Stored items
● ● ● ●
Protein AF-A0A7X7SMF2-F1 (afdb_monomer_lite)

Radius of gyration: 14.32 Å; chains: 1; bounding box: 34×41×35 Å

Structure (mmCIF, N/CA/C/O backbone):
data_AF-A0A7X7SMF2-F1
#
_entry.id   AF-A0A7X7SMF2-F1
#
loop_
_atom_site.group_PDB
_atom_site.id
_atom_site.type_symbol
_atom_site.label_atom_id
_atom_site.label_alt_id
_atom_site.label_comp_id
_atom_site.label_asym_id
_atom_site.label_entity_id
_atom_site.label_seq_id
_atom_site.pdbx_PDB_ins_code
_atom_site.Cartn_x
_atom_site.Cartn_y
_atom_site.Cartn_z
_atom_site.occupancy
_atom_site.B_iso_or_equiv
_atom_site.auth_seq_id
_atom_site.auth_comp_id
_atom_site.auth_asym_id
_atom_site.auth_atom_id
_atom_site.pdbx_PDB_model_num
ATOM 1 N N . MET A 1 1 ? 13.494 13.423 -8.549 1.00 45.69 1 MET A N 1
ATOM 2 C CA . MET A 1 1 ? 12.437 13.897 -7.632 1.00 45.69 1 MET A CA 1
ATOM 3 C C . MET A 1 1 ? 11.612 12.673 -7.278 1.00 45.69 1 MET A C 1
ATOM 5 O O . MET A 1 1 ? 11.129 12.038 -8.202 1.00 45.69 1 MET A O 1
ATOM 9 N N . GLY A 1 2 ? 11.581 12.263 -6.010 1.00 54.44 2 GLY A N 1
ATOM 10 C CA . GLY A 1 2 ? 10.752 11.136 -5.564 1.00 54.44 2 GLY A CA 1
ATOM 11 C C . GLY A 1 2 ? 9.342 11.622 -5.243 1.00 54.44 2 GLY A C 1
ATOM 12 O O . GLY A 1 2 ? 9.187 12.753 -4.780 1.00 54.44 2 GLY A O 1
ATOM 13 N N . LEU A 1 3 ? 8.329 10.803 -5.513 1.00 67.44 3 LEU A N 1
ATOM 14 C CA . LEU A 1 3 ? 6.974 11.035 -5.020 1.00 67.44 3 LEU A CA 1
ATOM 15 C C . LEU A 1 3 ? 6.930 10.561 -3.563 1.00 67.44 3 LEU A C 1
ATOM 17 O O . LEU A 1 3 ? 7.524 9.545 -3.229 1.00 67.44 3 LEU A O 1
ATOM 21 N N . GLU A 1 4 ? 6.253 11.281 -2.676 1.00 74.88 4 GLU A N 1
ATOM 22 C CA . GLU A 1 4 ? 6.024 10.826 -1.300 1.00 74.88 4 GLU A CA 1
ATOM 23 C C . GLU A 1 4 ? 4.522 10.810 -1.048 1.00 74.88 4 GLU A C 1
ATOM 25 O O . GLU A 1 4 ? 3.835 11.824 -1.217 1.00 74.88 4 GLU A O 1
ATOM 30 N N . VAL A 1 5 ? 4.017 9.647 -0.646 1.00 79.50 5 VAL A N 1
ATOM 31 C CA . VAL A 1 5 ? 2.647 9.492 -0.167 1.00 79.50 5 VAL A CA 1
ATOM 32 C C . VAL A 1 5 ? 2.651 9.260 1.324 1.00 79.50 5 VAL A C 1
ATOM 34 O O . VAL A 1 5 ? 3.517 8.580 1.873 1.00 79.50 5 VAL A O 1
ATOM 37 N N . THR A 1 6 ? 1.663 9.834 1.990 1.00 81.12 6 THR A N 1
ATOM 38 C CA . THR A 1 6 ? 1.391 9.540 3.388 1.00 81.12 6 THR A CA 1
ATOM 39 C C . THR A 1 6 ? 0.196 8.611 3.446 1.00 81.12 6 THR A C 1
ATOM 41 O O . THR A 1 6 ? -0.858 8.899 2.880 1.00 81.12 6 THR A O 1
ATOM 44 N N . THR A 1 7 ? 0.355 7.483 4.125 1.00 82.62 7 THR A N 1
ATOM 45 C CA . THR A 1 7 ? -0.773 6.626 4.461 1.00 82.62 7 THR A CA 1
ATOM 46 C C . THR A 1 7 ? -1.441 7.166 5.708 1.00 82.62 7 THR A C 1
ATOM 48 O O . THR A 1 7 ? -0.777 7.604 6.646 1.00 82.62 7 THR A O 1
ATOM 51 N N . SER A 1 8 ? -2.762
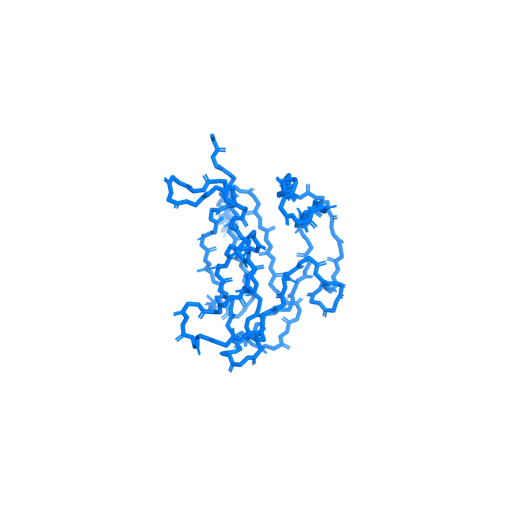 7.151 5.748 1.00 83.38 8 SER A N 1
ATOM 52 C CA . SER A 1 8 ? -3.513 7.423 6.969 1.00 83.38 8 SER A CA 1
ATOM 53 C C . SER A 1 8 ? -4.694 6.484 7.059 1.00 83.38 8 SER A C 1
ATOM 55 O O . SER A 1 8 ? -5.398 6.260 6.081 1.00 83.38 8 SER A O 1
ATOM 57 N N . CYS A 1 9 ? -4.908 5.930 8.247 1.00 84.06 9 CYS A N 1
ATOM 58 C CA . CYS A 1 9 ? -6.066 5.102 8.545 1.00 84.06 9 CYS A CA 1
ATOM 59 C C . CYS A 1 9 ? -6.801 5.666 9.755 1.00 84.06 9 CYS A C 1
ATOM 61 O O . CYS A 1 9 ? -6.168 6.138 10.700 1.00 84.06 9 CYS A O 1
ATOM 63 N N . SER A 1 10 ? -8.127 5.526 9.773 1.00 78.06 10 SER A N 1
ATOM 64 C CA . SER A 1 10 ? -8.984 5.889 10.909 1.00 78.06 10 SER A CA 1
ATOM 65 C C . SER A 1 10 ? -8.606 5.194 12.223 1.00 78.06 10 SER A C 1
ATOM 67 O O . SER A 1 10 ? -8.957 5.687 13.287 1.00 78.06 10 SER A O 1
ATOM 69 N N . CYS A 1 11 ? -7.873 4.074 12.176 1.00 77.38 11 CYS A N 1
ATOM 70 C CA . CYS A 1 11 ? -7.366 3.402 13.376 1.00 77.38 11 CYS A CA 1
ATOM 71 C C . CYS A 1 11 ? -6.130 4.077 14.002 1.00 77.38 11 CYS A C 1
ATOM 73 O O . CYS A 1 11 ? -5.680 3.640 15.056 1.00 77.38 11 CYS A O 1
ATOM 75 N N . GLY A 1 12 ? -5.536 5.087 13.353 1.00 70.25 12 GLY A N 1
● ● ● ●
Leave the pictures out and reproduce every record above exactly.

Protein AF-A0A7X7SMF2-F1 (afdb_monomer_lite)

Radius of gyration: 14.32 Å; chains: 1; bounding box: 34×41×35 Å

Structure (mmCIF, N/CA/C/O backbone):
data_AF-A0A7X7SMF2-F1
#
_entry.id   AF-A0A7X7SMF2-F1
#
loop_
_atom_site.group_PDB
_atom_site.id
_atom_site.type_symbol
_atom_site.label_atom_id
_atom_site.label_alt_id
_atom_site.label_comp_id
_atom_site.label_asym_id
_atom_site.label_entity_id
_atom_site.label_seq_id
_atom_site.pdbx_PDB_ins_code
_atom_site.Cartn_x
_atom_site.Cartn_y
_atom_site.Cartn_z
_atom_site.occupancy
_atom_site.B_iso_or_equiv
_atom_site.auth_seq_id
_atom_site.auth_comp_id
_atom_site.auth_asym_id
_atom_site.auth_atom_id
_atom_site.pdbx_PDB_model_num
ATOM 1 N N . MET A 1 1 ? 13.494 13.423 -8.549 1.00 45.69 1 MET A N 1
ATOM 2 C CA . MET A 1 1 ? 12.437 13.897 -7.632 1.00 45.69 1 MET A CA 1
ATOM 3 C C . MET A 1 1 ? 11.612 12.673 -7.278 1.00 45.69 1 MET A C 1
ATOM 5 O O . MET A 1 1 ? 11.129 12.038 -8.202 1.00 45.69 1 MET A O 1
ATOM 9 N N . GLY A 1 2 ? 11.581 12.263 -6.010 1.00 54.44 2 GLY A N 1
ATOM 10 C CA . GLY A 1 2 ? 10.752 11.136 -5.564 1.00 54.44 2 GLY A CA 1
ATOM 11 C C . GLY A 1 2 ? 9.342 11.622 -5.243 1.00 54.44 2 GLY A C 1
ATOM 12 O O . GLY A 1 2 ? 9.187 12.753 -4.780 1.00 54.44 2 GLY A O 1
ATOM 13 N N . LEU A 1 3 ? 8.329 10.803 -5.513 1.00 67.44 3 LEU A N 1
ATOM 14 C CA . LEU A 1 3 ? 6.974 11.035 -5.020 1.00 67.44 3 LEU A CA 1
ATOM 15 C C . LEU A 1 3 ? 6.930 10.561 -3.563 1.00 67.44 3 LEU A C 1
ATOM 17 O O . LEU A 1 3 ? 7.524 9.545 -3.229 1.00 67.44 3 LEU A O 1
ATOM 21 N N . GLU A 1 4 ? 6.253 11.281 -2.676 1.00 74.88 4 GLU A N 1
ATOM 22 C CA . GLU A 1 4 ? 6.024 10.826 -1.300 1.00 74.88 4 GLU A CA 1
ATOM 23 C C . GLU A 1 4 ? 4.522 10.810 -1.048 1.00 74.88 4 GLU A C 1
ATOM 25 O O . GLU A 1 4 ? 3.835 11.824 -1.217 1.00 74.88 4 GLU A O 1
ATOM 30 N N . VAL A 1 5 ? 4.017 9.647 -0.646 1.00 79.50 5 VAL A N 1
ATOM 31 C CA . VAL A 1 5 ? 2.647 9.492 -0.167 1.00 79.50 5 VAL A CA 1
ATOM 32 C C . VAL A 1 5 ? 2.651 9.260 1.324 1.00 79.50 5 VAL A C 1
ATOM 34 O O . VAL A 1 5 ? 3.517 8.580 1.873 1.00 79.50 5 VAL A O 1
ATOM 37 N N . THR A 1 6 ? 1.663 9.834 1.990 1.00 81.12 6 THR A N 1
ATOM 38 C CA . THR A 1 6 ? 1.391 9.540 3.388 1.00 81.12 6 THR A CA 1
ATOM 39 C C . THR A 1 6 ? 0.196 8.611 3.446 1.00 81.12 6 THR A C 1
ATOM 41 O O . THR A 1 6 ? -0.858 8.899 2.880 1.00 81.12 6 THR A O 1
ATOM 44 N N . THR A 1 7 ? 0.355 7.483 4.125 1.00 82.62 7 THR A N 1
ATOM 45 C CA . THR A 1 7 ? -0.773 6.626 4.461 1.00 82.62 7 THR A CA 1
ATOM 46 C C . THR A 1 7 ? -1.441 7.166 5.708 1.00 82.62 7 THR A C 1
ATOM 48 O O . THR A 1 7 ? -0.777 7.604 6.646 1.00 82.62 7 THR A O 1
ATOM 51 N N . SER A 1 8 ? -2.762
 7.151 5.748 1.00 83.38 8 SER A N 1
ATOM 52 C CA . SER A 1 8 ? -3.513 7.423 6.969 1.00 83.38 8 SER A CA 1
ATOM 53 C C . SER A 1 8 ? -4.694 6.484 7.059 1.00 83.38 8 SER A C 1
ATOM 55 O O . SER A 1 8 ? -5.398 6.260 6.081 1.00 83.38 8 SER A O 1
ATOM 57 N N . CYS A 1 9 ? -4.908 5.930 8.247 1.00 84.06 9 CYS A N 1
ATOM 58 C CA . CYS A 1 9 ? -6.066 5.102 8.545 1.00 84.06 9 CYS A CA 1
ATOM 59 C C . CYS A 1 9 ? -6.801 5.666 9.755 1.00 84.06 9 CYS A C 1
ATOM 61 O O . CYS A 1 9 ? -6.168 6.138 10.700 1.00 84.06 9 CYS A O 1
ATOM 63 N N . SER A 1 10 ? -8.127 5.526 9.773 1.00 78.06 10 SER A N 1
ATOM 64 C CA . SER A 1 10 ? -8.984 5.889 10.909 1.00 78.06 10 SER A CA 1
ATOM 65 C C . SER A 1 10 ? -8.606 5.194 12.223 1.00 78.06 10 SER A C 1
ATOM 67 O O . SER A 1 10 ? -8.957 5.687 13.287 1.00 78.06 10 SER A O 1
ATOM 69 N N . CYS A 1 11 ? -7.873 4.074 12.176 1.00 77.38 11 CYS A N 1
ATOM 70 C CA . CYS A 1 11 ? -7.366 3.402 13.376 1.00 77.38 11 CYS A CA 1
ATOM 71 C C . CYS A 1 11 ? -6.130 4.077 14.002 1.00 77.38 11 CYS A C 1
ATOM 73 O O . CYS A 1 11 ? -5.680 3.640 15.056 1.00 77.38 11 CYS A O 1
ATOM 75 N N . GLY A 1 12 ? -5.536 5.087 13.353 1.00 70.25 12 GLY A N 1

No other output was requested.